--- START ---

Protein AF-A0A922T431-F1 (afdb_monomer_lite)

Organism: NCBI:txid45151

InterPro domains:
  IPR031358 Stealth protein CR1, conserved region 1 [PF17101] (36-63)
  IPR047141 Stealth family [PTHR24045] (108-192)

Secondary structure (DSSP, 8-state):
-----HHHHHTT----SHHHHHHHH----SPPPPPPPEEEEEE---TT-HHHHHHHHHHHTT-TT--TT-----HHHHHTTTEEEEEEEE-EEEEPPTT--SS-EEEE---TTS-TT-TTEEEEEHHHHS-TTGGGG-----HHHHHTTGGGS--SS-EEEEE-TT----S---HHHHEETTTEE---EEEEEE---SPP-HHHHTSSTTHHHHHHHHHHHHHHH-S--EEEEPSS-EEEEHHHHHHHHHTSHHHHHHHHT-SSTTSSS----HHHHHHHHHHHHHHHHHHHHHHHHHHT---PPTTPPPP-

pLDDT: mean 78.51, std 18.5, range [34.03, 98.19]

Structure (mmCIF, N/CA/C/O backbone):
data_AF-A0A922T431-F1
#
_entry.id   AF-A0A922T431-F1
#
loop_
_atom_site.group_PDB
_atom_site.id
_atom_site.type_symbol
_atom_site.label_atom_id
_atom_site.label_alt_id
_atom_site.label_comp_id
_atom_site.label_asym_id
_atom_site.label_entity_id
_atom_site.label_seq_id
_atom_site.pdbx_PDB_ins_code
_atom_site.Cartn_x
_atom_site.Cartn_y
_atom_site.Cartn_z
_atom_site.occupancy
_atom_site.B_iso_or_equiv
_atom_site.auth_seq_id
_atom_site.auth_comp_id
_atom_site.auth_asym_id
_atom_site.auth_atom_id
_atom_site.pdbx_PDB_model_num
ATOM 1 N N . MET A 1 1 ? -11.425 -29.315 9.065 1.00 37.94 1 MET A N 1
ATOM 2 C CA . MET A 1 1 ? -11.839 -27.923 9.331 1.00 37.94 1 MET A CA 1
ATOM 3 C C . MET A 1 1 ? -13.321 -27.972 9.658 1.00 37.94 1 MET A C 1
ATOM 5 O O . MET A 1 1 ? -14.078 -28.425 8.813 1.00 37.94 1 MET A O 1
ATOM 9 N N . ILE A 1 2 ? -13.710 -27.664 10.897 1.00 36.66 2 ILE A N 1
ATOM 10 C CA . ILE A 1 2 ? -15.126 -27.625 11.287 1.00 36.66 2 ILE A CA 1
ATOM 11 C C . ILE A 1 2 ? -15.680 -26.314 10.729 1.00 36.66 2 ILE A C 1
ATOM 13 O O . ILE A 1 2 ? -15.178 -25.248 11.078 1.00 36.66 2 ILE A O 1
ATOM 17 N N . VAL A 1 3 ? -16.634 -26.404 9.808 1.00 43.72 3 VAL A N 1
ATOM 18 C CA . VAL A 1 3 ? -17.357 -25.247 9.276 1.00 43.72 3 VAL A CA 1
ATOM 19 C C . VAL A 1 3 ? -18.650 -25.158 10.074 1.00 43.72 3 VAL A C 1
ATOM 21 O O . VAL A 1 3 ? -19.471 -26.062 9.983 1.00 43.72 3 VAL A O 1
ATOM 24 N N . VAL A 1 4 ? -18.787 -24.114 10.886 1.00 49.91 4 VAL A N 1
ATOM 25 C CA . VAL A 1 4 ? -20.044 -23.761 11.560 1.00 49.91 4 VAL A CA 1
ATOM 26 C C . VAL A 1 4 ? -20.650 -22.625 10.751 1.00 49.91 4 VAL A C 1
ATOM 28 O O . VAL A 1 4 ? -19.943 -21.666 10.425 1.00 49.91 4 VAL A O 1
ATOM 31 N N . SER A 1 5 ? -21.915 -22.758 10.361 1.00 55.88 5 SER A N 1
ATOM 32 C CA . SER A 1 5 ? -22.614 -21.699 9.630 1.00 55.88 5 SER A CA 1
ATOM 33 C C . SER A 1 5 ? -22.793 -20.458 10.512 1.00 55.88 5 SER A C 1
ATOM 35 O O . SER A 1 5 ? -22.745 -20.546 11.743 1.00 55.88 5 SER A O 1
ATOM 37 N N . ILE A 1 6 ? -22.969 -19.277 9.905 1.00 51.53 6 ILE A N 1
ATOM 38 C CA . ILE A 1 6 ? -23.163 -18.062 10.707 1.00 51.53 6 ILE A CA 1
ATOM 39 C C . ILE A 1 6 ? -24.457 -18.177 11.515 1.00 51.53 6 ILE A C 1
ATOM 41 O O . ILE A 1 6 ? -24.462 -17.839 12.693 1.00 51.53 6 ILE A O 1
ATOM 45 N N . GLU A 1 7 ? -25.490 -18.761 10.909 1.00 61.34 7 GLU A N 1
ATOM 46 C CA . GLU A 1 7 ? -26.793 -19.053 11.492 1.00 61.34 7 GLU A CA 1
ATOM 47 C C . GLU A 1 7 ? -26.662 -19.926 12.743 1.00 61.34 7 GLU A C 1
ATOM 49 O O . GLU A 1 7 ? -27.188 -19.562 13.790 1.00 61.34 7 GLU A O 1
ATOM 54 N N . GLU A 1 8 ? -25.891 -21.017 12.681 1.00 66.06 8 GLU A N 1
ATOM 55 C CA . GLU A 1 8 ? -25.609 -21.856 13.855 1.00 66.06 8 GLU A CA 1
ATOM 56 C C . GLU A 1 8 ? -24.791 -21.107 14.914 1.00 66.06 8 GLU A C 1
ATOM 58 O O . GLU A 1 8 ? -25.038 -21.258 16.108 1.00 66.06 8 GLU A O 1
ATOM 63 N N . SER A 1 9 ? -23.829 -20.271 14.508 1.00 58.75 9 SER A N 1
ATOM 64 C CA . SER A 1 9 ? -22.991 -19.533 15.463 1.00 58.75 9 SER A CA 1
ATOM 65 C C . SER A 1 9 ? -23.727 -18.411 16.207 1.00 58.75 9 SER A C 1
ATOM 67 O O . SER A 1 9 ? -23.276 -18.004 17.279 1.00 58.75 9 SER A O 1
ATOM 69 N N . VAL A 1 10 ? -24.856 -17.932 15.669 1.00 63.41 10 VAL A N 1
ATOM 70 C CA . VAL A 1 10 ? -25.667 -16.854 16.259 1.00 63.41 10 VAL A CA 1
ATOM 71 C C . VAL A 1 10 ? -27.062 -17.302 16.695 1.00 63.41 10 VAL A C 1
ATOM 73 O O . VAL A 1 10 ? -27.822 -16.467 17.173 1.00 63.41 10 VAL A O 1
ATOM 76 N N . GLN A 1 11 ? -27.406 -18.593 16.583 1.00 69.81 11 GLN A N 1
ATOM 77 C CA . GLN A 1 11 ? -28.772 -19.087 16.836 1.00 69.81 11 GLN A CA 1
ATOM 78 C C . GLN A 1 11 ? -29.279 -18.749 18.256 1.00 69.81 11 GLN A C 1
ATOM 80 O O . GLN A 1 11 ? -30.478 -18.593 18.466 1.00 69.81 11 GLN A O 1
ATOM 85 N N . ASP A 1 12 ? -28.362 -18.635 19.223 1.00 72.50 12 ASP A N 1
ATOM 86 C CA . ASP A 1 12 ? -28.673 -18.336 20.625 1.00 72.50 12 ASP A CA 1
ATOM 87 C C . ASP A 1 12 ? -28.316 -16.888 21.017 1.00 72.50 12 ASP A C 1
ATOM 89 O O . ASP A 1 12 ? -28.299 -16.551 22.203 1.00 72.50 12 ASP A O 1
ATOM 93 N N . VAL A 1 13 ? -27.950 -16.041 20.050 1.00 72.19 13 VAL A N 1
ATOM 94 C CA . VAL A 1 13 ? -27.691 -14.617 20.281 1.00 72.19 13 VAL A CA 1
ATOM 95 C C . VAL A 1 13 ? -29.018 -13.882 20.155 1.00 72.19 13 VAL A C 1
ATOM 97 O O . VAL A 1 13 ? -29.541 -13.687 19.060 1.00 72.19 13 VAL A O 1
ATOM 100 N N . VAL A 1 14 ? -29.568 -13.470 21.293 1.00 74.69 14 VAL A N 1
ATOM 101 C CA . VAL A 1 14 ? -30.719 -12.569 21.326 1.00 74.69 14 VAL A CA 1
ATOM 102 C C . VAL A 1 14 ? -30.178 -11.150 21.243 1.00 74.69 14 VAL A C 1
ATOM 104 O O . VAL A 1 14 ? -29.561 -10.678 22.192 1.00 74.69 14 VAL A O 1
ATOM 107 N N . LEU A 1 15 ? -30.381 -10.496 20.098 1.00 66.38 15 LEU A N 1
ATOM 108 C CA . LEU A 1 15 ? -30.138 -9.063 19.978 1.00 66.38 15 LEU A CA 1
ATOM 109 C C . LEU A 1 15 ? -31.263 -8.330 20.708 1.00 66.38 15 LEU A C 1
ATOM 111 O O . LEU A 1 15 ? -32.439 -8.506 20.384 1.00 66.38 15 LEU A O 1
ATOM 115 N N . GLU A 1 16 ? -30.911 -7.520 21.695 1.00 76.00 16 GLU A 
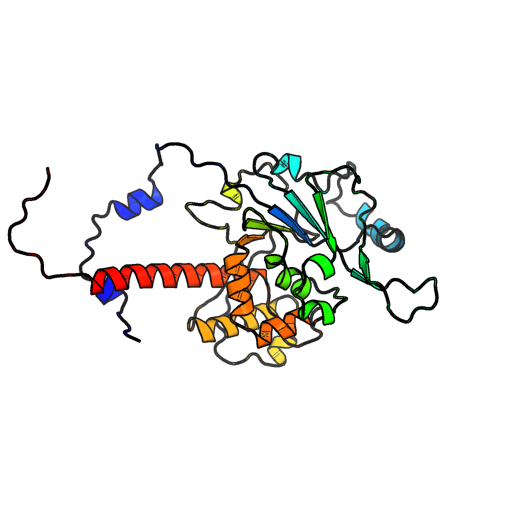N 1
ATOM 116 C CA . GLU A 1 16 ? -31.872 -6.766 22.504 1.00 76.00 16 GLU A CA 1
ATOM 117 C C . GLU A 1 16 ? -32.314 -5.460 21.813 1.00 76.00 16 GLU A C 1
ATOM 119 O O . GLU A 1 16 ? -33.149 -4.717 22.330 1.00 76.00 16 GLU A O 1
ATOM 124 N N . GLY A 1 17 ? -31.769 -5.170 20.627 1.00 69.31 17 GLY A N 1
ATOM 125 C CA . GLY A 1 17 ? -32.112 -4.019 19.791 1.00 69.31 17 GLY A CA 1
ATOM 126 C C . GLY A 1 17 ? -31.382 -2.735 20.189 1.00 69.31 17 GLY A C 1
ATOM 127 O O . GLY A 1 17 ? -31.404 -1.749 19.444 1.00 69.31 17 GLY A O 1
ATOM 128 N N . TRP A 1 18 ? -30.690 -2.732 21.332 1.00 73.44 18 TRP A N 1
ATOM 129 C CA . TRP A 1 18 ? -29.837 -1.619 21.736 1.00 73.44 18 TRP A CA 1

--- END ---

Exactly as written, please reproduce the lines from the first line of the data to the line containing "ATOM 24 N N", inclusive, and nothing else.

TASK OUTPUT →
Protein AF-A0A922T431-F1 (afdb_monomer_lite)

Organism: NCBI:txid45151

InterPro domains:
  IPR031358 Stealth protein CR1, conserved region 1 [PF17101] (36-63)
  IPR047141 Stealth family [PTHR24045] (108-192)

Secondary structure (DSSP, 8-state):
-----HHHHHTT----SHHHHHHHH----SPPPPPPPEEEEEE---TT-HHHHHHHHHHHTT-TT--TT-----HHHHHTTTEEEEEEEE-EEEEPPTT--SS-EEEE---TTS-TT-TTEEEEEHHHHS-TTGGGG-----HHHHHTTGGGS--SS-EEEEE-TT----S---HHHHEETTTEE---EEEEEE---SPP-HHHHTSSTTHHHHHHHHHHHHHHH-S--EEEEPSS-EEEEHHHHHHHHHTSHHHHHHHHT-SSTTSSS----HHHHHHHHHHHHHHHHHHHHHHHHHHT---PPTTPPPP-

pLDDT: mean 78.51, std 18.5, range [34.03, 98.19]

Structure (mmCIF, N/CA/C/O backbone):
data_AF-A0A922T431-F1
#
_entry.id   AF-A0A922T431-F1
#
loop_
_atom_site.group_PDB
_atom_site.id
_atom_site.type_symbol
_atom_site.label_atom_id
_atom_site.label_alt_id
_atom_site.label_comp_id
_atom_site.label_asym_id
_atom_site.label_entity_id
_atom_site.label_seq_id
_atom_site.pdbx_PDB_ins_code
_atom_site.Cartn_x
_atom_site.Cartn_y
_atom_site.Cartn_z
_atom_site.occupancy
_atom_site.B_iso_or_equiv
_atom_site.auth_seq_id
_atom_site.auth_comp_id
_atom_site.auth_asym_id
_atom_site.auth_atom_id
_atom_site.pdbx_PDB_model_num
ATOM 1 N N . MET A 1 1 ? -11.425 -29.315 9.065 1.00 37.94 1 MET A N 1
ATOM 2 C CA . MET A 1 1 ? -11.839 -27.923 9.331 1.00 37.94 1 MET A CA 1
ATOM 3 C C . MET A 1 1 ? -13.321 -27.972 9.658 1.00 37.94 1 MET A C 1
ATOM 5 O O . MET A 1 1 ? -14.078 -28.425 8.813 1.00 37.94 1 MET A O 1
ATOM 9 N N . ILE A 1 2 ? -13.710 -27.664 10.897 1.00 36.66 2 ILE A N 1
ATOM 10 C CA . ILE A 1 2 ? -15.126 -27.625 11.287 1.00 36.66 2 ILE A CA 1
ATOM 11 C C . ILE A 1 2 ? -15.680 -26.314 10.729 1.00 36.66 2 ILE A C 1
ATOM 13 O O . ILE A 1 2 ? -15.178 -25.248 11.078 1.00 36.66 2 ILE A O 1
ATOM 17 N N . VAL A 1 3 ? -16.634 -26.404 9.808 1.00 43.72 3 VAL A N 1
ATOM 18 C CA . VAL A 1 3 ? -17.357 -25.247 9.276 1.00 43.72 3 VAL A CA 1
ATOM 19 C C . VAL A 1 3 ? -18.650 -25.158 10.074 1.00 43.72 3 VAL A C 1
ATOM 21 O O . VAL A 1 3 ? -19.471 -26.062 9.983 1.00 43.72 3 VAL A O 1
ATOM 24 N N . VAL A 1 4 ? -18.787 -24.114 10.886 1.00 49.91 4 VAL A N 1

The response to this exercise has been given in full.